The Limits of the Digital Potter

Here's the problem with letting algorithms shape us: They don't understand the clay.

A potter knows the properties of clay — its strengths, its limits, the way it responds to pressure. But AI doesn't know us in this way. It only knows our patterns. It can predict what we'll buy, but it can't understand why we weep at a funeral. It can recommend a song, but it can't grasp the meaning of the lyrics.

In the Gospel of John, Jesus says, "I am the good shepherd. I know my own and my own know me" (John 10:14). The Greek word for "know" here is ginosko — a deep, relational knowledge. It's the kind of knowing that comes from presence, not data. Algorithms don't ginosko us. They aggregate us. To exploit us.

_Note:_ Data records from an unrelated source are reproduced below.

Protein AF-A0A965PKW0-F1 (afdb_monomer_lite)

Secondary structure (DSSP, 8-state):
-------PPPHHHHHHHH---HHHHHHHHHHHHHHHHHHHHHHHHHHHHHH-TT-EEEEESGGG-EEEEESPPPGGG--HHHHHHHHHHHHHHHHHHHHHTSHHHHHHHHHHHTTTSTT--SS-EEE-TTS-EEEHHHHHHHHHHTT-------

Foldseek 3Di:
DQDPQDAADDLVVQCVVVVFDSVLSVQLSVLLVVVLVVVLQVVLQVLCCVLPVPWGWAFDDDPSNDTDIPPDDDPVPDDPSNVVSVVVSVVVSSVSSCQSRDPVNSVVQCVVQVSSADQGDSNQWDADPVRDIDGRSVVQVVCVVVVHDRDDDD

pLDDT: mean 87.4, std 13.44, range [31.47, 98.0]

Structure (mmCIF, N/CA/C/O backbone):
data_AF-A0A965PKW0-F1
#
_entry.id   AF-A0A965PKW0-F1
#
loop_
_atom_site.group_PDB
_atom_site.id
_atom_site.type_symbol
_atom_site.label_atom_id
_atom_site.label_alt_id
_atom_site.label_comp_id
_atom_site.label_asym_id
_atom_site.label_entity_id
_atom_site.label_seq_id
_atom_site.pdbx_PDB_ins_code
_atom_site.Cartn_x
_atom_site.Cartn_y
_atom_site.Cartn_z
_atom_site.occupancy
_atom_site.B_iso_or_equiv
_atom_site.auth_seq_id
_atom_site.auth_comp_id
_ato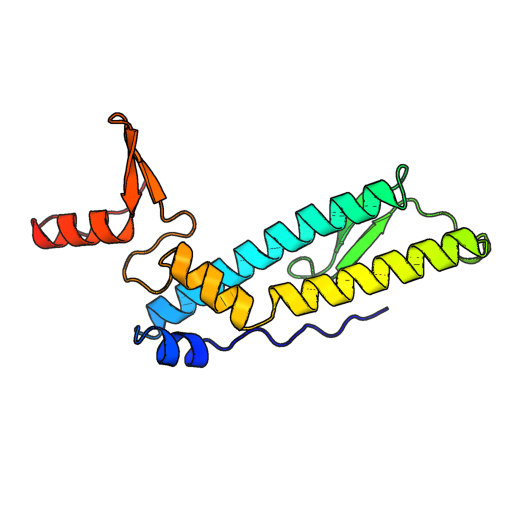m_site.auth_asym_id
_atom_site.auth_atom_id
_atom_site.pdbx_PDB_model_num
ATOM 1 N N . MET A 1 1 ? 8.504 -11.198 -18.149 1.00 33.97 1 MET A N 1
ATOM 2 C CA . MET A 1 1 ? 9.165 -11.850 -16.998 1.00 33.97 1 MET A CA 1
ATOM 3 C C . MET A 1 1 ? 8.154 -11.943 -15.864 1.00 33.97 1 MET A C 1
ATOM 5 O O . MET A 1 1 ? 7.546 -10.932 -15.546 1.00 33.97 1 MET A O 1
ATOM 9 N N . ASN A 1 2 ? 7.978 -13.122 -15.263 1.00 31.47 2 ASN A N 1
ATOM 10 C CA . ASN A 1 2 ? 6.992 -13.336 -14.200 1.00 31.47 2 ASN A CA 1
ATOM 11 C C . ASN A 1 2 ? 7.665 -13.153 -12.839 1.00 31.47 2 ASN A C 1
ATOM 13 O O . ASN A 1 2 ? 8.487 -13.976 -12.437 1.00 31.47 2 ASN A O 1
ATOM 17 N N . VAL A 1 3 ? 7.348 -12.059 -12.148 1.00 39.62 3 VAL A N 1
ATOM 18 C CA . VAL A 1 3 ? 7.779 -11.849 -10.764 1.00 39.62 3 VAL A CA 1
ATOM 19 C C . VAL A 1 3 ? 6.830 -12.641 -9.871 1.00 39.62 3 VAL A C 1
ATOM 21 O O . VAL A 1 3 ? 5.613 -12.503 -9.957 1.00 39.62 3 VAL A O 1
ATOM 24 N N . LYS A 1 4 ? 7.389 -13.543 -9.064 1.00 40.28 4 LYS A N 1
ATOM 25 C CA . LYS A 1 4 ? 6.650 -14.353 -8.092 1.00 40.28 4 LYS A CA 1
ATOM 26 C C . LYS A 1 4 ? 5.855 -13.407 -7.185 1.00 40.28 4 LYS A C 1
ATOM 28 O O . LYS A 1 4 ? 6.462 -12.520 -6.593 1.00 40.28 4 LYS A O 1
ATOM 33 N N . ALA A 1 5 ? 4.536 -13.594 -7.080 1.00 49.34 5 ALA A N 1
ATOM 34 C CA . ALA A 1 5 ? 3.728 -12.904 -6.078 1.00 49.34 5 ALA A CA 1
ATOM 35 C C . ALA A 1 5 ? 4.369 -13.165 -4.709 1.00 49.34 5 ALA A 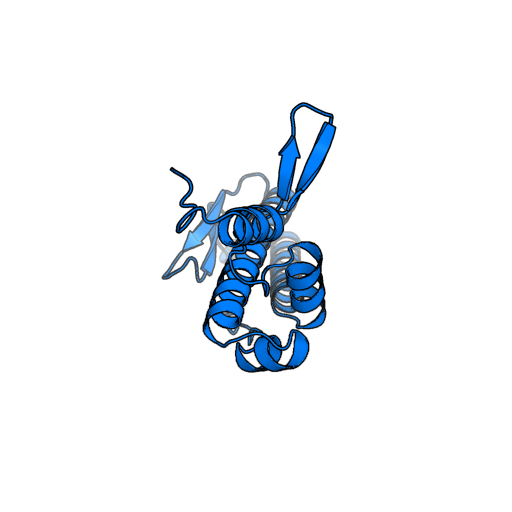C 1
ATOM 37 O O . ALA A 1 5 ? 4.522 -14.322 -4.300 1.00 49.34 5 ALA A O 1
ATOM 38 N N . TYR A 1 6 ? 4.868 -12.111 -4.071 1.00 61.50 6 TYR A N 1
ATOM 39 C CA . TYR A 1 6 ? 5.527 -12.234 -2.780 1.00 61.50 6 TYR A CA 1
ATOM 40 C C . TYR A 1 6 ? 4.489 -12.678 -1.750 1.00 61.50 6 TYR A C 1
ATOM 42 O O . TYR A 1 6 ? 3.313 -12.322 -1.832 1.00 61.50 6 TYR A O 1
ATOM 50 N N . LYS A 1 7 ? 4.914 -13.530 -0.815 1.00 72.62 7 LYS A N 1
ATOM 51 C CA . LYS A 1 7 ? 4.047 -13.988 0.267 1.00 72.62 7 LYS A CA 1
ATOM 52 C C . LYS A 1 7 ? 3.851 -12.808 1.216 1.00 72.62 7 LYS A C 1
ATOM 54 O O . LYS A 1 7 ? 4.807 -12.413 1.871 1.00 72.62 7 LYS A O 1
ATOM 59 N N . THR A 1 8 ? 2.644 -12.261 1.263 1.00 85.19 8 THR A N 1
ATOM 60 C CA . THR A 1 8 ? 2.259 -11.258 2.259 1.00 85.19 8 THR A CA 1
ATOM 61 C C . THR A 1 8 ? 2.197 -11.891 3.653 1.00 85.19 8 THR A C 1
ATOM 63 O O . THR A 1 8 ? 2.017 -13.116 3.758 1.00 85.19 8 THR A O 1
ATOM 66 N N . PRO A 1 9 ? 2.274 -11.090 4.728 1.00 90.19 9 PRO A N 1
ATOM 67 C CA . PRO A 1 9 ? 1.957 -11.554 6.074 1.00 90.19 9 PRO A CA 1
ATOM 68 C C . PRO A 1 9 ? 0.577 -12.218 6.131 1.00 90.19 9 PRO A C 1
ATOM 70 O O . PRO A 1 9 ? -0.323 -11.882 5.350 1.00 90.19 9 PRO A O 1
ATOM 73 N N . SER A 1 10 ? 0.411 -13.202 7.016 1.00 93.25 10 SER A N 1
ATOM 74 C CA . SER A 1 10 ? -0.879 -13.875 7.191 1.00 93.25 10 SER A CA 1
ATOM 75 C C . SER A 1 10 ? -1.782 -13.100 8.149 1.00 93.25 10 SER A C 1
ATOM 77 O O . SER A 1 10 ? -1.312 -12.385 9.030 1.00 93.25 10 SER A O 1
ATOM 79 N N . ILE A 1 11 ? -3.094 -13.296 8.015 1.00 96.00 11 ILE A N 1
ATOM 80 C CA . ILE A 1 11 ? -4.086 -12.785 8.975 1.00 96.00 11 ILE A CA 1
ATOM 81 C C . ILE A 1 11 ? -3.765 -13.281 10.394 1.00 96.00 11 ILE A C 1
ATOM 83 O O . ILE A 1 11 ? -3.763 -12.491 11.327 1.00 96.00 11 ILE A O 1
ATOM 87 N N . GLU A 1 12 ? -3.395 -14.557 10.540 1.00 96.56 12 GLU A N 1
ATOM 88 C CA . GLU A 1 12 ? -3.017 -15.164 11.829 1.00 96.56 12 GLU A CA 1
ATOM 89 C C . GLU A 1 12 ? -1.824 -14.465 12.490 1.00 96.56 12 GLU A C 1
ATOM 91 O O . GLU A 1 12 ? -1.749 -14.364 13.711 1.00 96.56 12 GLU A O 1
ATOM 96 N N . GLN A 1 13 ? -0.875 -13.969 11.694 1.00 96.19 13 GLN A N 1
ATOM 97 C CA . GLN A 1 13 ? 0.261 -13.220 12.220 1.00 96.19 13 GLN A CA 1
ATOM 98 C C . GLN A 1 13 ? -0.192 -11.880 12.820 1.00 96.19 13 GLN A C 1
ATOM 100 O O . GLN A 1 13 ? 0.274 -11.511 13.893 1.00 96.19 13 GLN A O 1
ATOM 105 N N . ILE A 1 14 ? -1.157 -11.207 12.184 1.00 97.31 14 ILE A N 1
ATOM 106 C CA . ILE A 1 14 ? -1.774 -9.973 12.694 1.00 97.31 14 ILE A CA 1
ATOM 107 C C . ILE A 1 14 ? -2.603 -10.260 13.957 1.00 97.31 14 ILE A C 1
ATOM 109 O O . ILE A 1 14 ? -2.472 -9.530 14.936 1.00 97.31 14 ILE A O 1
ATOM 113 N N . GLU A 1 15 ? -3.410 -11.329 13.973 1.00 97.69 15 GLU A N 1
ATOM 114 C CA . GLU A 1 15 ? -4.191 -11.740 15.156 1.00 97.69 15 GLU A CA 1
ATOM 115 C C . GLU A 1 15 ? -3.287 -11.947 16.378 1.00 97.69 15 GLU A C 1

Reclaiming the Potter's Touch

So how do we resist the digital shaping of our identities? Not by rejecting technology entirely, but by remembering the original Potter.

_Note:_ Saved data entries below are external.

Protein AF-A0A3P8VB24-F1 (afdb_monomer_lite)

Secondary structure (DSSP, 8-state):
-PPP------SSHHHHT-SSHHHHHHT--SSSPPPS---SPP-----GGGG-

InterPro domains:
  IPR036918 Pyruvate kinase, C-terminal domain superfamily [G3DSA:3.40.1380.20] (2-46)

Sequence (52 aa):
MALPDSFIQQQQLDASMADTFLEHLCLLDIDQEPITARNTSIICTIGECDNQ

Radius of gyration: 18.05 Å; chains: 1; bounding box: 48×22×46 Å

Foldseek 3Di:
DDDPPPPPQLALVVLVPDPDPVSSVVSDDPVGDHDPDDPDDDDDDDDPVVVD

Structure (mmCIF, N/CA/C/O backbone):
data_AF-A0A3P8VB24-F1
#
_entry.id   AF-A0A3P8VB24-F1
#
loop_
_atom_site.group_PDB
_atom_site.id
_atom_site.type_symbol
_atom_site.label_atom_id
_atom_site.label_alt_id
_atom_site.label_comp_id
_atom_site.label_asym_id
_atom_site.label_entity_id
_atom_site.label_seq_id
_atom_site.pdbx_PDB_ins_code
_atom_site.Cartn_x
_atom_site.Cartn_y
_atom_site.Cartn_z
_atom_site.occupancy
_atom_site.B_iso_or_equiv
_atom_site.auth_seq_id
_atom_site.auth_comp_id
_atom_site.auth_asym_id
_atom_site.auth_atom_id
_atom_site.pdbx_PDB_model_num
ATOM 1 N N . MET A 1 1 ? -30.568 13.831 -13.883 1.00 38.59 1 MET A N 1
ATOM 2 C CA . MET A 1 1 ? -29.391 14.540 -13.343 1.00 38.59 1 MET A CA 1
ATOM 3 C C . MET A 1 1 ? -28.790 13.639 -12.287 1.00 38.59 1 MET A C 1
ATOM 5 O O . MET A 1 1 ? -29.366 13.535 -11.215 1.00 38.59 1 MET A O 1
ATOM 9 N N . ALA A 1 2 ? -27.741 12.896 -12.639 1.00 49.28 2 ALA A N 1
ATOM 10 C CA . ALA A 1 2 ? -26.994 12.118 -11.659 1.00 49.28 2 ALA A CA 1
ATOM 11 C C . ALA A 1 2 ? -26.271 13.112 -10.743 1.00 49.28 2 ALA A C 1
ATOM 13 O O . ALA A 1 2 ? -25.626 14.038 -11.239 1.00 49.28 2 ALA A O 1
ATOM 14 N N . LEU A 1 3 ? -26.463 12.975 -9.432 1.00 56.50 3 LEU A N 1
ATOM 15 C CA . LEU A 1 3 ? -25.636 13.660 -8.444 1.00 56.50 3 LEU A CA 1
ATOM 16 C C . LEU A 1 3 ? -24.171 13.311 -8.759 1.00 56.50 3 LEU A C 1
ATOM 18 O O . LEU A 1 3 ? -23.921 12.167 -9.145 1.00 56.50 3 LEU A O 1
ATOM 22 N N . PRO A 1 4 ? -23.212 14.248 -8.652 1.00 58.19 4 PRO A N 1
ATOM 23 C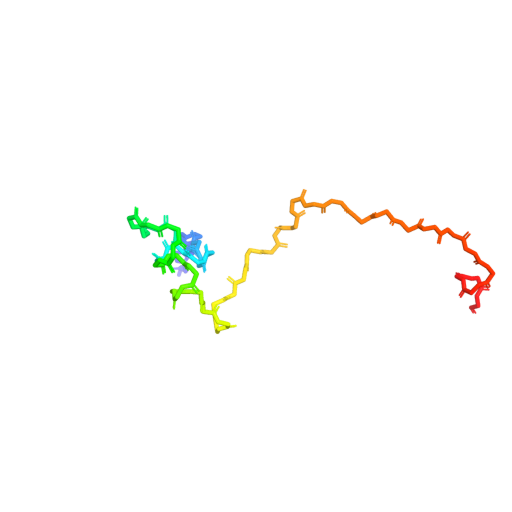 CA . PRO A 1 4 ? -21.817 13.842 -8.644 1.00 58.19 4 PRO A CA 1
ATOM 24 C C . PRO A 1 4 ? -21.687 12.845 -7.494 1.00 58.19 4 PRO A C 1
ATOM 26 O O . PRO A 1 4 ? -22.050 13.193 -6.369 1.00 58.19 4 PRO A O 1
ATOM 29 N N . ASP A 1 5 ? -21.261 11.614 -7.784 1.00 59.16 5 ASP A N 1
ATOM 30 C CA . ASP A 1 5 ? -20.845 10.675 -6.748 1.00 59.16 5 ASP A CA 1
ATOM 31 C C . ASP A 1 5 ? -19.865 11.446 -5.871 1.00 59.16 5 ASP A C 1
ATOM 33 O O . ASP A 1 5 ? -18.765 11.806 -6.301 1.00 59.16 5 ASP A O 1
ATOM 37 N N . SER A 1 6 ? -20.308 11.830 -4.675 1.00 55.69 6 SER A N 1
ATOM 38 C CA . SER A 1 6 ? -19.427 12.384 -3.667 1.00 55.69 6 SER A CA 1
ATOM 39 C C . SER A 1 6 ? -18.408 11.288 -3.434 1.00 55.69 6 SER A C 1
ATOM 41 O O . SER A 1 6 ? -18.787 10.264 -2.885 1.00 55.69 6 SER A O 1
ATOM 43 N N . PHE A 1 7 ? -17.192 11.463 -3.953 1.00 57.69 7 PHE A N 1
ATOM 44 C CA . PHE A 1 7 ? -16.084 10.513 -3.911 1.00 57.69 7 PHE A CA 1
ATOM 45 C C . PHE A 1 7 ? -16.072 9.755 -2.575 1.00 57.69 7 PHE A C 1
ATOM 47 O O . PHE A 1 7 ? -15.576 10.267 -1.572 1.00 57.69 7 PHE A O 1
ATOM 54 N N . ILE A 1 8 ? -16.692 8.570 -2.537 1.00 58.69 8 ILE A N 1
ATOM 55 C CA . ILE A 1 8 ? -16.695 7.736 -1.340 1.00 58.69 8 ILE A CA 1
ATOM 56 C C . ILE A 1 8 ? -15.351 7.033 -1.363 1.00 58.69 8 ILE A C 1
ATOM 58 O O . ILE A 1 8 ? -15.090 6.146 -2.172 1.00 58.69 8 ILE A O 1
ATOM 62 N N . GLN A 1 9 ? -14.458 7.521 -0.515 1.00 57.88 9 GLN A N 1
ATOM 63 C CA . GLN A 1 9 ? -13.104 7.024 -0.387 1.00 57.88 9 GLN A CA 1
ATOM 64 C C . GLN A 1 9 ? -13.155 5.636 0.270 1.00 57.88 9 GLN A C 1
ATOM 66 O O . GLN A 1 9 ? -13.133 5.535 1.480 1.00 57.88 9 GLN A O 1
ATOM 71 N N . GLN A 1 10 ? -13.215 4.550 -0.500 1.00 68.25 10 GLN A N 1
ATOM 72 C CA . GLN A 1 10 ? -13.259 3.161 0.009 1.00 68.25 10 GLN A CA 1
ATOM 73 C C . GLN A 1 10 ? -11.882 2.631 0.490 1.00 68.25 10 GLN A C 1
ATOM 75 O O . GLN A 1 10 ? -11.654 1.434 0.605 1.00 68.25 10 GLN A O 1
ATOM 80 N N . GLN A 1 11 ? -10.930 3.524 0.792 1.00 78.38 11 GLN A N 1
ATOM 81 C CA . GLN A 1 11 ? -9.520 3.211 1.072 1.00 78.38 11 GLN A CA 1
ATOM 82 C C . GLN A 1 11 ? -9.275 2.564 2.448 1.00 78.38 11 GLN A C 1
ATOM 84 O O . GLN A 1 11 ? -8.596 3.159 3.287 1.00 78.38 11 GLN A O 1
ATOM 89 N N . GLN A 1 12 ? -9.792 1.364 2.710 1.00 81.69 12 GLN A N 1
ATOM 90 C CA . GLN A 1 12 ? -9.580 0.696 4.004 1.00 81.69 12 GLN A CA 1
ATOM 91 C C . GLN A 1 12 ? -9.989 1.601 5.189 1.00 81.69 12 GLN A C 1
ATOM 93 O O . GLN A 1 12 ? -9.320 1.614 6.224 1.00 81.69 12 GLN A O 1
ATOM 98 N N . LEU A 1 13 ? -11.039 2.425 5.028 1.00 85.31 13 LEU A N 1
ATOM 99 C CA . LEU A 1 13 ? -11.408 3.431 6.034 1.00 85.31 13 LEU A CA 1
ATOM 100 C C . LEU A 1 13 ? -11.770 2.784 7.373 1.00 85.31 13 LEU A C 1
ATOM 102 O O . LEU A 1 13 ? -11.351 3.289 8.413 1.00 85.31 13 LEU A O 1
ATOM 106 N N . ASP A 1 14 ? -12.452 1.642 7.343 1.00 82.69 14 ASP A N 1
ATOM 107 C CA . ASP A 1 14 ? -12.808 0.889 8.548 1.00 82.69 14 ASP A CA 1
ATOM 108 C C . ASP A 1 14 ? -11.555 0.421 9.297 1.00 82.69 14 ASP A C 1
ATOM 110 O O . ASP A 1 14 ? -11.403 0.686 10.489 1.00 82.69 14 ASP A O 1
ATOM 114 N N . ALA A 1 15 ? -10.590 -0.170 8.584 1.00 87.38 15 ALA A N 1
ATOM 115 C CA . ALA A 1 15 ? -9.300 -0.530 9.163 1.00 87.38 15 ALA A CA 1
ATOM 116 C C . ALA A 1 15 ? -8.517 0.705 9.645 1.00 87.38 15 ALA A C 1
ATOM 118 O O . ALA A 1 15 ? -7.773 0.618 10.620 1.00 87.38 15 ALA A O 1
ATOM 119 N N . SER A 1 16 ? -8.659 1.861 8.988 1.00 87.44 16 SER A N 1
ATOM 120 C CA . SER A 1 16 ? -7.979 3.106 9.381 1.00 87.44 16 SER A CA 1
ATOM 121 C C . SER A 1 16 ? -8.501 3.708 10.690 1.00 87.44 16 SER A C 1
ATOM 123 O O . SER A 1 16 ? -7.795 4.493 11.320 1.00 87.44 16 SER A O 1
ATOM 125 N N . MET A 1 17 ? -9.713 3.327 11.105 1.00 90.38 17 MET A N 1
ATOM 126 C CA . MET A 1 17 ? -10.349 3.770 12.347 1.00 90.38 17 MET A CA 1
ATOM 127 C C . MET A 1 17 ? -10.065 2.858 13.551 1.00 90.38 17 MET A C 1
ATOM 129 O O . MET A 1 17 ? -10.564 3.138 14.637 1.00 90.38 17 MET A O 1
ATOM 133 N N . ALA A 1 18 ? -9.287 1.785 13.381 1.00 92.31 18 ALA A N 1
ATOM 134 C CA . ALA A 1 18 ? -8.948 0.857 14.458 1.00 92.31 18 ALA A CA 1
ATOM 135 C C . ALA A 1 18 ? -8.162 1.530 15.600 1.00 92.31 18 ALA A C 1
ATOM 137 O O . ALA A 1 18 ? -7.283 2.362 15.360 1.00 92.31 18 ALA A O 1
ATOM 138 N N . ASP A 1 19 ? -8.412 1.104 16.841 1.00 95.19 19 ASP A N 1
ATOM 139 C CA . ASP A 1 19 ? -7.765 1.676 18.030 1.00 95.19 19 ASP A CA 1
ATOM 140 C C . ASP A 1 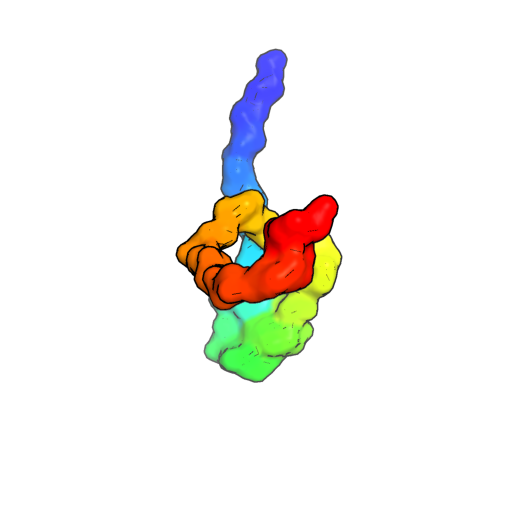19 ? -6.328 1.163 18.209 1.00 95.19 19 ASP A C 1
ATOM 142 O O . ASP A 1 19 ? -5.486 1.800 18.852 1.00 95.19 19 ASP A O 1
ATOM 146 N N . THR A 1 20 ? -6.026 -0.012 17.648 1.00 95.19 20 THR A N 1
ATOM 147 C CA . THR A 1 20 ? -4.705 -0.637 17.743 1.00 95.19 20 THR A CA 1
ATOM 148 C C . THR A 1 20 ? -4.163 -1.043 16.382 1.00 95.19 20 THR A C 1
ATOM 150 O O . THR A 1 20 ? -4.897 -1.392 15.460 1.00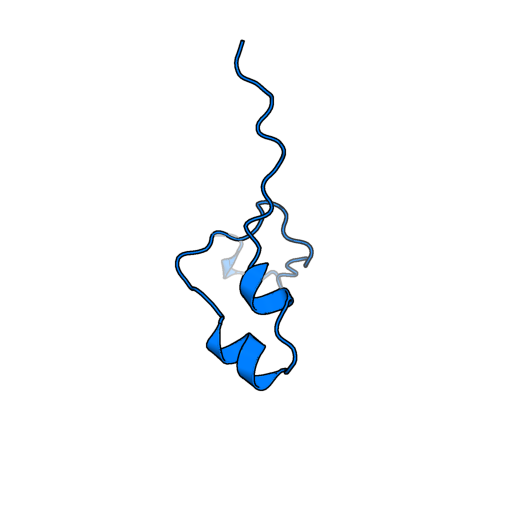 95.19 20 THR A O 1
ATOM 153 N N . PHE A 1 21 ? -2.835 -1.082 16.270 1.00 95.19 21 PHE A N 1
ATOM 154 C CA . PHE A 1 21 ? -2.180 -1.538 15.045 1.00 95.19 21 PHE A CA 1
ATOM 155 C C . PHE A 1 21 ? -2.512 -2.999 14.701 1.00 95.19 21 PHE A C 1
ATOM 157 O O . PHE A 1 21 ? -2.644 -3.342 13.532 1.00 95.19 21 PHE A O 1
ATOM 164 N N . LEU A 1 22 ? -2.671 -3.867 15.707 1.00 96.56 22 LEU A N 1
ATOM 165 C CA . LEU A 1 22 ? -3.037 -5.263 15.468 1.00 96.56 22 LEU A CA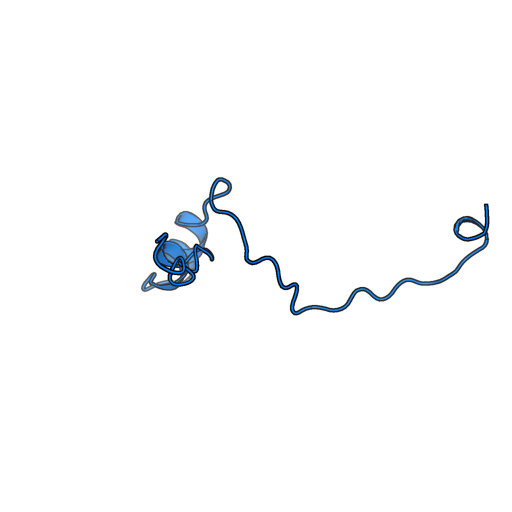 1
ATOM 166 C C . LEU A 1 22 ? -4.460 -5.379 14.906 1.00 96.56 22 LEU A C 1
ATOM 168 O O . LEU A 1 22 ? -4.684 -6.136 13.969 1.00 96.56 22 LEU A O 1
ATOM 172 N N . GLU A 1 23 ? -5.402 -4.613 15.450 1.00 94.88 23 GLU A N 1
ATOM 173 C CA . GLU A 1 23 ? -6.778 -4.559 14.957 1.00 94.88 23 GLU A CA 1
ATOM 174 C C . GLU A 1 23 ? -6.848 -4.007 13.530 1.00 94.88 23 GLU A C 1
ATOM 176 O O . GLU A 1 23 ? -7.516 -4.603 12.692 1.00 94.88 23 GLU A O 1
ATOM 181 N N . HIS A 1 24 ? -6.074 -2.962 13.216 1.00 94.75 24 HIS A N 1
ATOM 182 C CA . HIS A 1 24 ? -5.930 -2.459 11.849 1.00 94.75 24 HIS A CA 1
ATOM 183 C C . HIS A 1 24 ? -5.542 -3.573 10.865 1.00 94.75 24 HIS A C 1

Seek Faces, Not Just Feeds

Algorithms thrive on abstraction. They reduce people to data points. But the Imago Dei is embodied. It's in the wrinkles of an elderly person's face, the laughter of a child, the tears of a friend. Spend time with people in unmediated ways.

Create, Don't Just Consume

God is a creator, and we're made in His image. When we create — whether it's art, music, writing, or even a meal — we're participating in the divine act of bringing order to chaos. Algorithms can generate content, but they can't create meaning. That's our job.

The Clay's Lament

There's a beautiful line in the prophet Isaiah: "But now, O Lord, you are our Father; we are the clay, and you are our potter; we are all the work of your hand" (Isaiah 64:8). The clay doesn't resist the potter. It trusts the hands that shape it.

In the digital age, we're being shaped by many hands — some gentle, some greedy, some indifferent. But the original Potter is still at work, tending and caring for his clay (or his sheep depending on which metaphor you prefer). The question is: Which hands will we let define us?